For nearly all his career, Friedman had focused on the M2 money measure as the lynchpin of macroeconomic analysis. In the five months from mid-September 2008, M2 jumped by 7.5 per cent. That may not sound like much, but—if that post-September pace of monetary growth had continued for a full year—M2 would have been up by more than 20 per cent. If the lessons of history meant anything, 2009 would not be like 1930. Full marks to Bernanke and his Fed colleagues.
But, while at that stage of the crisis no one could have complained about Bernanke’s actions, his vocabulary would probably have annoyed Friedman, who waged a war of words against most other economists (and not a few non-economists), with an insistence that what mattered was “money”, not “credit”. He repudiated the claim that bank-lending was important to expenditure by pointing out that a money balance could be spent many times, whereas a loan financed a purchase only once.
In early 2009, Bernanke wanted market participants to know that his objective was not to raise the quantity of money. When commentators referred to the Fed’s asset purchases as quantitative easing, Bernanke tried to correct them by saying that they should instead be described as credit easing. The emphasis on credit had its roots in Bernanke’s academic work, where he had devised a “credit channel” approach to monetary economics. In this approach, little or no attention is paid to the quantity of money and outright sneers are directed at so-called “broadly-defined measures of money”. Broadly-defined money includes all or nearly all bank deposits, with M2 as a leading example.

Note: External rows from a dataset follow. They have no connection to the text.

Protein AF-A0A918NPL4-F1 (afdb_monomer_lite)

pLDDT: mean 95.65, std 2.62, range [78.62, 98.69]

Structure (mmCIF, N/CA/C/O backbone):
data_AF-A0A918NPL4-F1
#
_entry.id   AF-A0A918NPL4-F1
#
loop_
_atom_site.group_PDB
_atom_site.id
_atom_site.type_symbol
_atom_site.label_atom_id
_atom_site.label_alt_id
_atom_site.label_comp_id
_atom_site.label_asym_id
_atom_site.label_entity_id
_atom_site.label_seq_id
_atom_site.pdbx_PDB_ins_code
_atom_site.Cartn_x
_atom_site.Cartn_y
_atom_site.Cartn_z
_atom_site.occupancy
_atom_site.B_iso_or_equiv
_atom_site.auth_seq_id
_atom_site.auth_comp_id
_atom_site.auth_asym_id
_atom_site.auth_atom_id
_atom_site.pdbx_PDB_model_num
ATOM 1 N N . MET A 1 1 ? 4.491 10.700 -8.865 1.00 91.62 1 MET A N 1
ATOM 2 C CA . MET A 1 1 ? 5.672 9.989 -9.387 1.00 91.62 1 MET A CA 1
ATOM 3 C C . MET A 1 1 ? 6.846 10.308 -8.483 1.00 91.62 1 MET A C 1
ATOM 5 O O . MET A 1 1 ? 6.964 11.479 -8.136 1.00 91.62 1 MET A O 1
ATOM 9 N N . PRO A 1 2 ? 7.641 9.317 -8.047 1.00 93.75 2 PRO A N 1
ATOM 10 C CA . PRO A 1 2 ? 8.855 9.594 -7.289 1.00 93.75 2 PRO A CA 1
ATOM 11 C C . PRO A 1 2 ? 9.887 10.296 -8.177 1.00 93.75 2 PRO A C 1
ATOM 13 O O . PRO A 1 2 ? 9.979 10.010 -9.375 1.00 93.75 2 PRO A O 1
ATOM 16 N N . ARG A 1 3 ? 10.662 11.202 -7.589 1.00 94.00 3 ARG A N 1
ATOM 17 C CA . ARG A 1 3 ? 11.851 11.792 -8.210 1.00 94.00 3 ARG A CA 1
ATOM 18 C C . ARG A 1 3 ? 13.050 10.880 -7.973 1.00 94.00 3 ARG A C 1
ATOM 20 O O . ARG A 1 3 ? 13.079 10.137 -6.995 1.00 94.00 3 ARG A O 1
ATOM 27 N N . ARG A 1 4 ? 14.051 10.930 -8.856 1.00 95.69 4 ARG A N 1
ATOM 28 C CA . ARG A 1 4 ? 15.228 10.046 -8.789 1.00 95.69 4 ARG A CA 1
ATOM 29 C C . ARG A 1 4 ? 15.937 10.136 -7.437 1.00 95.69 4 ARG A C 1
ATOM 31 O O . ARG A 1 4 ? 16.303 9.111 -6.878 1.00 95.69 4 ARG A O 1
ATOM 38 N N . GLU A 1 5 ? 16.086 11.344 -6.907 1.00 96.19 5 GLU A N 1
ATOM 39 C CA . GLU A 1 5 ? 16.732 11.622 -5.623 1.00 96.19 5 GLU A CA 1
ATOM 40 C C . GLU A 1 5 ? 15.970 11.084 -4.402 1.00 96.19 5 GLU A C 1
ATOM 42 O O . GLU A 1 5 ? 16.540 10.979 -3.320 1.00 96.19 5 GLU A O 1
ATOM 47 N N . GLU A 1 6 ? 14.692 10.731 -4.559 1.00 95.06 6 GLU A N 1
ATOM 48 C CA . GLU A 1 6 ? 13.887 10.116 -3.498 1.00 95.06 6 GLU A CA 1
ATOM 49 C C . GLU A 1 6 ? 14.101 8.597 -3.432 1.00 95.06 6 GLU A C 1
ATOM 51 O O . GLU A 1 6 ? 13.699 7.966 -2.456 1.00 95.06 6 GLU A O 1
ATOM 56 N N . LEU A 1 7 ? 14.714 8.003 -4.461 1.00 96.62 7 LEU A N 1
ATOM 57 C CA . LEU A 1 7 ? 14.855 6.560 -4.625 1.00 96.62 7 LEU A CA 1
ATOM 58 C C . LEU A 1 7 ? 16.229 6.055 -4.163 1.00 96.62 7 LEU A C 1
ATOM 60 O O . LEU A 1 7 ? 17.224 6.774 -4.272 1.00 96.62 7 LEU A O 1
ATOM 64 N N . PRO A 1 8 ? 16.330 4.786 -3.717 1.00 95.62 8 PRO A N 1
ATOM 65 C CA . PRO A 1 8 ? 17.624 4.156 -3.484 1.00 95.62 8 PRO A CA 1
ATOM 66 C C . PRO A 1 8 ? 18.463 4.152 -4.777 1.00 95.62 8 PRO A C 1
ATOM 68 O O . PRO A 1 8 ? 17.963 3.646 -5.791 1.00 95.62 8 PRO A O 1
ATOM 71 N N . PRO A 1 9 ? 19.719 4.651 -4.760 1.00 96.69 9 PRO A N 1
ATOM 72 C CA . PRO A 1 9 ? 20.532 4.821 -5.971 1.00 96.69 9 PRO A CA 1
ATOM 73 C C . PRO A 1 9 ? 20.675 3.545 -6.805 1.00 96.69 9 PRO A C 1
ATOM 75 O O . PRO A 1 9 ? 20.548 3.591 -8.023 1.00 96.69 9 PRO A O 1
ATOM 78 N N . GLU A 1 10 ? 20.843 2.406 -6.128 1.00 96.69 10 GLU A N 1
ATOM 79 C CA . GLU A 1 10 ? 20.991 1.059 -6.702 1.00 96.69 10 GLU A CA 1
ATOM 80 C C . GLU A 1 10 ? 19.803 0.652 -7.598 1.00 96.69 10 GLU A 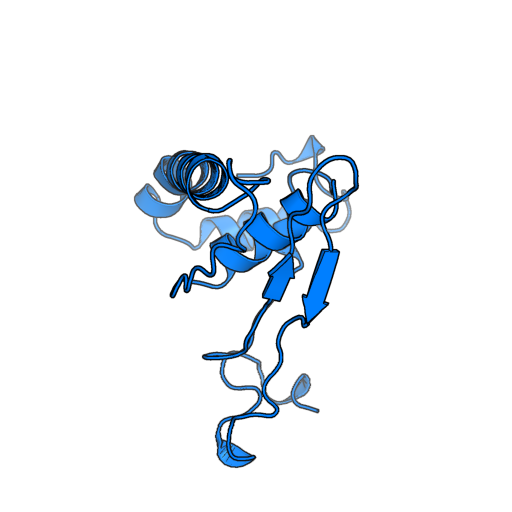C 1
ATOM 82 O O . GLU A 1 10 ? 19.954 -0.112 -8.546 1.00 96.69 10 GLU A O 1
ATOM 87 N N . SER A 1 11 ? 18.598 1.148 -7.287 1.00 95.31 11 SER A N 1
ATOM 88 C CA . SER A 1 11 ? 17.338 0.729 -7.924 1.00 95.31 11 SER A CA 1
ATOM 89 C C . SER A 1 11 ? 16.612 1.847 -8.673 1.00 95.31 11 SER A C 1
ATOM 91 O O . SER A 1 11 ? 15.582 1.594 -9.299 1.00 95.31 11 SER A O 1
ATOM 93 N N . ALA A 1 12 ? 17.113 3.083 -8.596 1.00 96.88 12 ALA A N 1
ATOM 94 C CA . ALA A 1 12 ? 16.397 4.263 -9.065 1.00 96.88 12 ALA A CA 1
ATOM 95 C C . ALA A 1 12 ? 16.092 4.204 -10.570 1.00 96.88 12 ALA A C 1
ATOM 97 O O . ALA A 1 12 ? 14.957 4.457 -10.968 1.00 96.88 12 ALA A O 1
ATOM 98 N N . ASP A 1 13 ? 17.071 3.821 -11.399 1.00 97.12 13 ASP A N 1
ATOM 99 C CA . ASP A 1 13 ? 16.883 3.733 -12.855 1.00 97.12 13 ASP A CA 1
ATOM 100 C C . ASP A 1 13 ? 15.876 2.653 -13.238 1.00 97.12 13 ASP A C 1
ATOM 102 O O . ASP A 1 13 ? 14.915 2.938 -13.947 1.00 97.12 13 ASP A O 1
ATOM 106 N N . ALA A 1 14 ? 16.043 1.438 -12.711 1.00 96.56 14 ALA A N 1
ATOM 107 C CA . ALA A 1 14 ? 15.149 0.322 -13.007 1.00 96.56 14 ALA A CA 1
ATOM 108 C C . ALA A 1 14 ? 13.698 0.626 -12.602 1.00 96.56 14 ALA A C 1
ATOM 110 O O . ALA A 1 14 ? 12.756 0.297 -13.327 1.00 96.56 14 ALA A O 1
ATOM 111 N N . LEU A 1 15 ? 13.505 1.290 -11.458 1.00 95.94 15 LEU A N 1
ATOM 112 C CA . LEU A 1 15 ? 12.176 1.651 -10.987 1.00 95.94 15 LEU A CA 1
ATOM 113 C C . LEU A 1 15 ? 11.540 2.758 -11.838 1.00 95.94 15 LEU A C 1
ATOM 115 O O . LEU A 1 15 ? 10.362 2.660 -12.182 1.00 95.94 15 LEU A O 1
ATOM 119 N N . LEU A 1 16 ? 12.300 3.793 -12.203 1.00 96.88 16 LEU A N 1
ATOM 120 C CA . LEU A 1 16 ? 11.808 4.856 -13.083 1.00 96.88 16 LEU A CA 1
ATOM 121 C C . LEU A 1 16 ? 11.509 4.334 -14.491 1.00 96.88 16 LEU A C 1
ATOM 123 O O . LEU A 1 16 ? 10.497 4.725 -15.070 1.00 96.88 16 LEU A O 1
ATOM 127 N N . GLU A 1 17 ? 12.327 3.422 -15.017 1.00 97.19 17 GLU A N 1
ATOM 128 C CA . GLU A 1 17 ? 12.072 2.756 -16.294 1.00 97.19 17 GLU A CA 1
ATOM 129 C C . GLU A 1 17 ? 10.779 1.936 -16.231 1.00 97.19 17 GLU A C 1
ATOM 131 O O . GLU A 1 17 ? 9.924 2.075 -17.104 1.00 97.19 17 GLU A O 1
ATOM 136 N N . HIS A 1 18 ? 10.595 1.130 -15.179 1.00 94.94 18 HIS A N 1
ATOM 137 C CA . HIS A 1 18 ? 9.370 0.357 -14.983 1.00 94.94 18 HIS A CA 1
ATOM 138 C C . HIS A 1 18 ? 8.135 1.262 -14.938 1.00 94.94 18 HIS A C 1
ATOM 140 O O . HIS A 1 18 ? 7.176 1.032 -15.677 1.00 94.94 18 HIS A O 1
ATOM 146 N N . LEU A 1 19 ? 8.172 2.319 -14.122 1.00 95.00 19 LEU A N 1
ATOM 147 C CA . LEU A 1 19 ? 7.073 3.276 -14.037 1.00 95.00 19 LEU A CA 1
ATOM 148 C C . LEU A 1 19 ? 6.863 4.027 -15.357 1.00 95.00 19 LEU A C 1
ATOM 150 O O . LEU A 1 19 ? 5.729 4.351 -15.690 1.00 95.00 19 LEU A O 1
ATOM 154 N N . GLY A 1 20 ? 7.918 4.269 -16.135 1.00 96.44 20 GLY A N 1
ATOM 155 C CA . GLY A 1 20 ? 7.854 4.914 -17.447 1.00 96.44 20 GLY A CA 1
ATOM 156 C C . GLY A 1 20 ? 7.101 4.115 -18.516 1.00 96.44 20 GLY A C 1
ATOM 157 O O . GLY A 1 20 ? 6.679 4.704 -19.510 1.00 96.44 20 GLY A O 1
ATOM 158 N N . ARG A 1 21 ? 6.883 2.808 -18.309 1.00 96.12 21 ARG A N 1
ATOM 159 C CA . ARG A 1 21 ? 6.125 1.938 -19.230 1.00 96.12 21 ARG A CA 1
ATOM 160 C C . ARG A 1 21 ? 4.615 2.183 -19.188 1.00 96.12 21 ARG A C 1
ATOM 162 O O . ARG A 1 21 ? 3.914 1.755 -20.100 1.00 96.12 21 ARG A O 1
ATOM 169 N N . PHE A 1 22 ? 4.116 2.855 -18.151 1.00 94.69 22 PHE A N 1
ATOM 170 C CA . PHE A 1 22 ? 2.700 3.190 -18.026 1.00 94.69 22 PHE A CA 1
ATOM 171 C C . PHE A 1 22 ? 2.332 4.418 -18.882 1.00 94.69 22 PHE A C 1
ATOM 173 O O . PHE A 1 22 ? 3.186 5.293 -19.103 1.00 94.69 22 PHE A O 1
ATOM 180 N N . PRO A 1 23 ? 1.073 4.516 -19.357 1.00 96.38 23 PRO A N 1
ATOM 181 C CA . PRO A 1 23 ? 0.606 5.639 -20.167 1.00 96.38 23 PRO A CA 1
ATOM 182 C C . PRO A 1 23 ? 0.926 7.002 -19.544 1.00 96.38 23 PRO A C 1
ATOM 184 O O . PRO A 1 23 ? 0.884 7.174 -18.326 1.00 96.38 23 PRO A O 1
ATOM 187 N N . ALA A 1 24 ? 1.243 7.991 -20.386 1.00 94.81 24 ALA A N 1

As 2009 has gone by, it has become increasingly clear that Bernanke is not interested in the quantity of money on any definition. To the extent that he relates practice and theory, his focus is on the credit variables of which he was so fond in his academic work. The nearest contemporary analogue to the quantity of money in Monetary History is actually the very broad measure, M3. The Fed stopped publishing M3 numbers in 2006. But since then, independent analysts at the research firm, Shadow Government Statistics, have put together a private M3 series.

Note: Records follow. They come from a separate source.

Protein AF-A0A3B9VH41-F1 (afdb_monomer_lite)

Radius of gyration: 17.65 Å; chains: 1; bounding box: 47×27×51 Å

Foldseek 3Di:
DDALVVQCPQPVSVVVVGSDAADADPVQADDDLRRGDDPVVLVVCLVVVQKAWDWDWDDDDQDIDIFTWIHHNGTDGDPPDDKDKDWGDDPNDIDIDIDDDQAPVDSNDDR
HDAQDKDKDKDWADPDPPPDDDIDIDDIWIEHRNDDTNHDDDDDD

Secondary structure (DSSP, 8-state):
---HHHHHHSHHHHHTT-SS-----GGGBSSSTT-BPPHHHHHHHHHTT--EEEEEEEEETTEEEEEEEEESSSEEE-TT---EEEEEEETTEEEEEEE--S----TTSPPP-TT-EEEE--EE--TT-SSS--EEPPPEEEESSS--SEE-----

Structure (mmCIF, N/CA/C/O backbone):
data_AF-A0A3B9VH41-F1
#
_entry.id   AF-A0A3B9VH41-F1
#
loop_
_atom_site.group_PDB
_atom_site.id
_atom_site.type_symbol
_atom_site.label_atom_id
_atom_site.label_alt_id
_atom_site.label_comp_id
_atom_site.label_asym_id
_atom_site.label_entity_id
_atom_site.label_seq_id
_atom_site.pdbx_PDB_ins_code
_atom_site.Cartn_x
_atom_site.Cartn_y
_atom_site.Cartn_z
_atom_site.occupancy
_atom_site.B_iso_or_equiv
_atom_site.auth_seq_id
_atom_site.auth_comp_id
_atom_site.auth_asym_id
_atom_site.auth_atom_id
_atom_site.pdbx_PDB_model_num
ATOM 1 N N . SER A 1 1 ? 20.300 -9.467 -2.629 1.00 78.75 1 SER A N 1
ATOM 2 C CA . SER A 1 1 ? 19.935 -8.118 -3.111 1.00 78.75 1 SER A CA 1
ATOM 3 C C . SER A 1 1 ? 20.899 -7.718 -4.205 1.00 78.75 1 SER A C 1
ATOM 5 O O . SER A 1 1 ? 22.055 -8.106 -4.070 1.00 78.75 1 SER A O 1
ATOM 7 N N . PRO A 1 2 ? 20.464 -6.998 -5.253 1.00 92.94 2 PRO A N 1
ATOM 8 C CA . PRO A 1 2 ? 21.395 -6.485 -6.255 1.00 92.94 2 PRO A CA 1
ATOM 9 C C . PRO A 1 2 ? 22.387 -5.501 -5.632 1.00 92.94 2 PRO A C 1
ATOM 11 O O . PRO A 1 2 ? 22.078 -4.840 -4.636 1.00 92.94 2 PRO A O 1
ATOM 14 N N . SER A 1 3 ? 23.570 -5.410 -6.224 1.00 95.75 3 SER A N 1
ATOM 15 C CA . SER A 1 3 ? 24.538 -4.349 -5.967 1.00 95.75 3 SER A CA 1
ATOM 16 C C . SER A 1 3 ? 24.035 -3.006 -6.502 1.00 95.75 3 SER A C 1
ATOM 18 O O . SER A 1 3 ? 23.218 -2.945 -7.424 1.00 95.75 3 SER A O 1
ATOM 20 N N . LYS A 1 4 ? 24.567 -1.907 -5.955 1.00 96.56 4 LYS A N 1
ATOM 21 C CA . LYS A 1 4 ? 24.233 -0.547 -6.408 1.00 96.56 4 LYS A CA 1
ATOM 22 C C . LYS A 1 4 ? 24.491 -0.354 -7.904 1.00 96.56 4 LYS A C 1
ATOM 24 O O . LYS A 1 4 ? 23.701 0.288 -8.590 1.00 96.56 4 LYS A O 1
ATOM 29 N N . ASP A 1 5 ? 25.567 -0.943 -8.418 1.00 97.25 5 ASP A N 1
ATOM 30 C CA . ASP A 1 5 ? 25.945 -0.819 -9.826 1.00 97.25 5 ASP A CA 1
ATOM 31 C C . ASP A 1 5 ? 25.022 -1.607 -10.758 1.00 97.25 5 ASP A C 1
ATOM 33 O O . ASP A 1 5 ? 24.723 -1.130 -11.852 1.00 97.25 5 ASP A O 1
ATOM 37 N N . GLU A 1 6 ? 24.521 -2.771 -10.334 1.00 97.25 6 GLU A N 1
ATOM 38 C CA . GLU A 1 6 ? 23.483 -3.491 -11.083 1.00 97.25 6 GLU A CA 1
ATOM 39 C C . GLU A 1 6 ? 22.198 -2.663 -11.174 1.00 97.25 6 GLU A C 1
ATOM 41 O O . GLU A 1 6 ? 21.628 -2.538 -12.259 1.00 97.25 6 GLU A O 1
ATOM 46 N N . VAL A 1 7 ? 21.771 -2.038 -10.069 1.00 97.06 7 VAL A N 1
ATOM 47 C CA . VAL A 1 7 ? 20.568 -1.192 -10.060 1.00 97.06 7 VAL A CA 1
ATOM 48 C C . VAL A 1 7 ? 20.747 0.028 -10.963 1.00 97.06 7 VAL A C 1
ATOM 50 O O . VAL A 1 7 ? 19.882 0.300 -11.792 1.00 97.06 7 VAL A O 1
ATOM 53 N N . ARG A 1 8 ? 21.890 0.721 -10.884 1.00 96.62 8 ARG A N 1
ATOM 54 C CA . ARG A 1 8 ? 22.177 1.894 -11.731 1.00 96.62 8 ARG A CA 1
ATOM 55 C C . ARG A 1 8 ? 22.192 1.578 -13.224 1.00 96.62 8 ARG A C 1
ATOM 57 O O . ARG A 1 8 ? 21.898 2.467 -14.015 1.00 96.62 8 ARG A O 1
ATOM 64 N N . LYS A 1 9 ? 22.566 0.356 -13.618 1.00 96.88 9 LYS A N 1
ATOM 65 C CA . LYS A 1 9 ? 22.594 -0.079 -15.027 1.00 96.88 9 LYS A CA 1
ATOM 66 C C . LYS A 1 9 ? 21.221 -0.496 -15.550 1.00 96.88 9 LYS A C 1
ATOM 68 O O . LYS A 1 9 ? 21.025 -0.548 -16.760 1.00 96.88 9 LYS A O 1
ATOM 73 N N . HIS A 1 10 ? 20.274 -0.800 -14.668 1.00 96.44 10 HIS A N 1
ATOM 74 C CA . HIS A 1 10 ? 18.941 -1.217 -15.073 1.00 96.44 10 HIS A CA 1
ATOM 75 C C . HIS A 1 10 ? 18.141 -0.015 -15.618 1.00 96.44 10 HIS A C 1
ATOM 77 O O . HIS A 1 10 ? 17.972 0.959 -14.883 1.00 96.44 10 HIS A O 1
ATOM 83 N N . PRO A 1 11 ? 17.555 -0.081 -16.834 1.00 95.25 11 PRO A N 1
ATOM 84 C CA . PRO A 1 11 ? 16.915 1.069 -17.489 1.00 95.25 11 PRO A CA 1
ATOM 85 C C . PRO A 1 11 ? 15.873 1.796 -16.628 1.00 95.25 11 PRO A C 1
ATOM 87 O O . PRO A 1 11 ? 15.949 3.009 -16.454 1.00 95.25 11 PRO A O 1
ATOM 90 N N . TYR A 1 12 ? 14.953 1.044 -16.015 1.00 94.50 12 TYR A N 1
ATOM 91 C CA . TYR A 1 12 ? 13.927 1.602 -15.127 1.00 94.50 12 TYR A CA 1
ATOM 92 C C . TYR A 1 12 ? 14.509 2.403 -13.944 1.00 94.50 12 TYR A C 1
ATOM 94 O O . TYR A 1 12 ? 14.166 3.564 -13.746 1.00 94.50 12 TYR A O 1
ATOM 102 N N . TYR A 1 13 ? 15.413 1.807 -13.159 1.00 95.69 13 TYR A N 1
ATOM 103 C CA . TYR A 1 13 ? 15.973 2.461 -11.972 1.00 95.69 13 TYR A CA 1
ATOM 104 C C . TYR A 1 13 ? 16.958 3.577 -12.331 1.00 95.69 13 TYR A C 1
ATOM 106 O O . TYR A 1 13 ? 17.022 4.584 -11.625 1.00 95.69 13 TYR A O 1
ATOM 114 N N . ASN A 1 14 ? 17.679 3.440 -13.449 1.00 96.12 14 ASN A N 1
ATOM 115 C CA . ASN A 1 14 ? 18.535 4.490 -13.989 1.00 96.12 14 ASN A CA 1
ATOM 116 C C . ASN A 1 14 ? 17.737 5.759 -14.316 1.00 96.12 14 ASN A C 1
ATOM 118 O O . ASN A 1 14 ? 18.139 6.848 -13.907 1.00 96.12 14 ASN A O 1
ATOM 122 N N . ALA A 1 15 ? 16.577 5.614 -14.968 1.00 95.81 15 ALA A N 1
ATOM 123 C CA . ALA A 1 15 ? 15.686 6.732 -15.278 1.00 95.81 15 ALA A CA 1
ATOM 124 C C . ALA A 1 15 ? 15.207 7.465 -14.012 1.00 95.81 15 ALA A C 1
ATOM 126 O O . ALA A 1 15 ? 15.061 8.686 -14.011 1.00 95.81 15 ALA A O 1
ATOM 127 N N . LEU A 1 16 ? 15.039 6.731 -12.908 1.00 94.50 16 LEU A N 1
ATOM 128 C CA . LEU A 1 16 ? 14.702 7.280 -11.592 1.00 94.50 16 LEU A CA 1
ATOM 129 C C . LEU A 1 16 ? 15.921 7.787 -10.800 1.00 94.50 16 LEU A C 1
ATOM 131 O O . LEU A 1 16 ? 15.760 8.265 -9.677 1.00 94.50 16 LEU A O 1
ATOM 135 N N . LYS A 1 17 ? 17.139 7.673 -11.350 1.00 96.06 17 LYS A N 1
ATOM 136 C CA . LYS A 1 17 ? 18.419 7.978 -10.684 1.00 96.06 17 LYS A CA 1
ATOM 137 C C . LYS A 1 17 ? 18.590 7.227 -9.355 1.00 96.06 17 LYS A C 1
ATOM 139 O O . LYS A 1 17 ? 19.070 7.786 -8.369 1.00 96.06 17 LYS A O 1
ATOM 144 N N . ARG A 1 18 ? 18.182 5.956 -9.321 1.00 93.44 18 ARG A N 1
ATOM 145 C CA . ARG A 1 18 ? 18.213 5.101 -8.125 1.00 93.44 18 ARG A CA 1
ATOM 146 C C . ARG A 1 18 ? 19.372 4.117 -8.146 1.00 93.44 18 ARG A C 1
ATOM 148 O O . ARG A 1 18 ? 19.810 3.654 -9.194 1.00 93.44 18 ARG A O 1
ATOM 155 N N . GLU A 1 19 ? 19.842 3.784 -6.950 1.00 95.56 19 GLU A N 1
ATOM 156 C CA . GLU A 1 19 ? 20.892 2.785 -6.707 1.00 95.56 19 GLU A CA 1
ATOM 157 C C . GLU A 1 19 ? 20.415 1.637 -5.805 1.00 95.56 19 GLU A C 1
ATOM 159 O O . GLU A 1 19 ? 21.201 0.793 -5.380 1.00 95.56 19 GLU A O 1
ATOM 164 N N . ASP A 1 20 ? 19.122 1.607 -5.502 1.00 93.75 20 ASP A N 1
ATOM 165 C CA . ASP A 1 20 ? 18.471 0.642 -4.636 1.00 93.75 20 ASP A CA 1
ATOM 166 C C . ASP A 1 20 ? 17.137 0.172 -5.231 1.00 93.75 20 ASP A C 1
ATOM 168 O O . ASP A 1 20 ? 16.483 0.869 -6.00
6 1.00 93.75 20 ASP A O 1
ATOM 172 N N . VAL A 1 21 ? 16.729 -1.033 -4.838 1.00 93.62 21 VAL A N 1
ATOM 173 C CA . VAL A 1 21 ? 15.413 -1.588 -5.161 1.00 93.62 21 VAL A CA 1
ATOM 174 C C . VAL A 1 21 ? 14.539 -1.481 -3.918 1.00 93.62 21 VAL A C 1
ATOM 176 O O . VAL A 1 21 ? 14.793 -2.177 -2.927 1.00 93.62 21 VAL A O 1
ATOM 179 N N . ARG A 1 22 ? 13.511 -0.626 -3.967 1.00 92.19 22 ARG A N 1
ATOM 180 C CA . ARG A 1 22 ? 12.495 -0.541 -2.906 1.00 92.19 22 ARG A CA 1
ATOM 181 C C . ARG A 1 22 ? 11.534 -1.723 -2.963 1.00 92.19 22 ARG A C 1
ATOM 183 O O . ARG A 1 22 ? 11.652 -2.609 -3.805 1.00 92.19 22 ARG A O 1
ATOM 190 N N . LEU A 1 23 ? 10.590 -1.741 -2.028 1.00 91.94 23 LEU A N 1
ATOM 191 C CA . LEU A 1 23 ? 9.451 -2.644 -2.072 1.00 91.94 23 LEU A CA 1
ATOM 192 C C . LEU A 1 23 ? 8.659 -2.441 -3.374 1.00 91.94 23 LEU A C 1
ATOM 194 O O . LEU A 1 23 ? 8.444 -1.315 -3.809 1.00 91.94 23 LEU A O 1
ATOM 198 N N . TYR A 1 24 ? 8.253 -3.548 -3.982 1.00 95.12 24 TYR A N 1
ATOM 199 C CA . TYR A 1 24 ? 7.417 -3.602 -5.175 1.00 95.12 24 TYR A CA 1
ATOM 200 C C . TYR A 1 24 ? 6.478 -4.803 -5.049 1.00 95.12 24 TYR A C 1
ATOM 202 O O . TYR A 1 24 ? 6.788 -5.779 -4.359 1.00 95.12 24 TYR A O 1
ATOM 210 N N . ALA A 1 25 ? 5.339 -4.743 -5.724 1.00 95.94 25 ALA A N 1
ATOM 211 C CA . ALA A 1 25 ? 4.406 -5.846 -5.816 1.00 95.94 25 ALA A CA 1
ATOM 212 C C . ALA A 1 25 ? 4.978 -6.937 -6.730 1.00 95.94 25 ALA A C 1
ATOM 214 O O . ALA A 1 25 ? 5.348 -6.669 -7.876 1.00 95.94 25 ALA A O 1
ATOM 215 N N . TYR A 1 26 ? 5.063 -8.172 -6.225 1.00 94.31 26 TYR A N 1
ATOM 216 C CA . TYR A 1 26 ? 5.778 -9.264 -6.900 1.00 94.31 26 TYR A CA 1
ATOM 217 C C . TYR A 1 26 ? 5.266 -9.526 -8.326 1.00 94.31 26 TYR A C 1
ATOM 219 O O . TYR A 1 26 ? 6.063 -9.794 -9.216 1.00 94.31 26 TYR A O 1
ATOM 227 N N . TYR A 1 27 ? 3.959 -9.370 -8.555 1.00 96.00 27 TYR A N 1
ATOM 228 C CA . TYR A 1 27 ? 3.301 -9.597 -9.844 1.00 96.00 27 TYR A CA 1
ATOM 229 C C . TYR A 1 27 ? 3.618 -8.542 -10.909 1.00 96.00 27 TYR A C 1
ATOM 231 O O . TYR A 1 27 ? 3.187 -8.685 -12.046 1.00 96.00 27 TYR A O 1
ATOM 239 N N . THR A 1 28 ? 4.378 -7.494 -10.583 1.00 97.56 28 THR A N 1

The latest M3 numbers are a horror story. In late 2008 and early 2009, this measure of money continued to grow, but since June M3 has started to fall. The rate of decline has not been as extreme as in the Great Depression (typically about one per cent a month), but it has been at about half of one per cent a month. Has Bernanke broken his promise to Friedman? Will recession and deflation persist in the world’s largest economy? This year will be interesting for the American economy and the commentators who debate its ever-changing fortunes.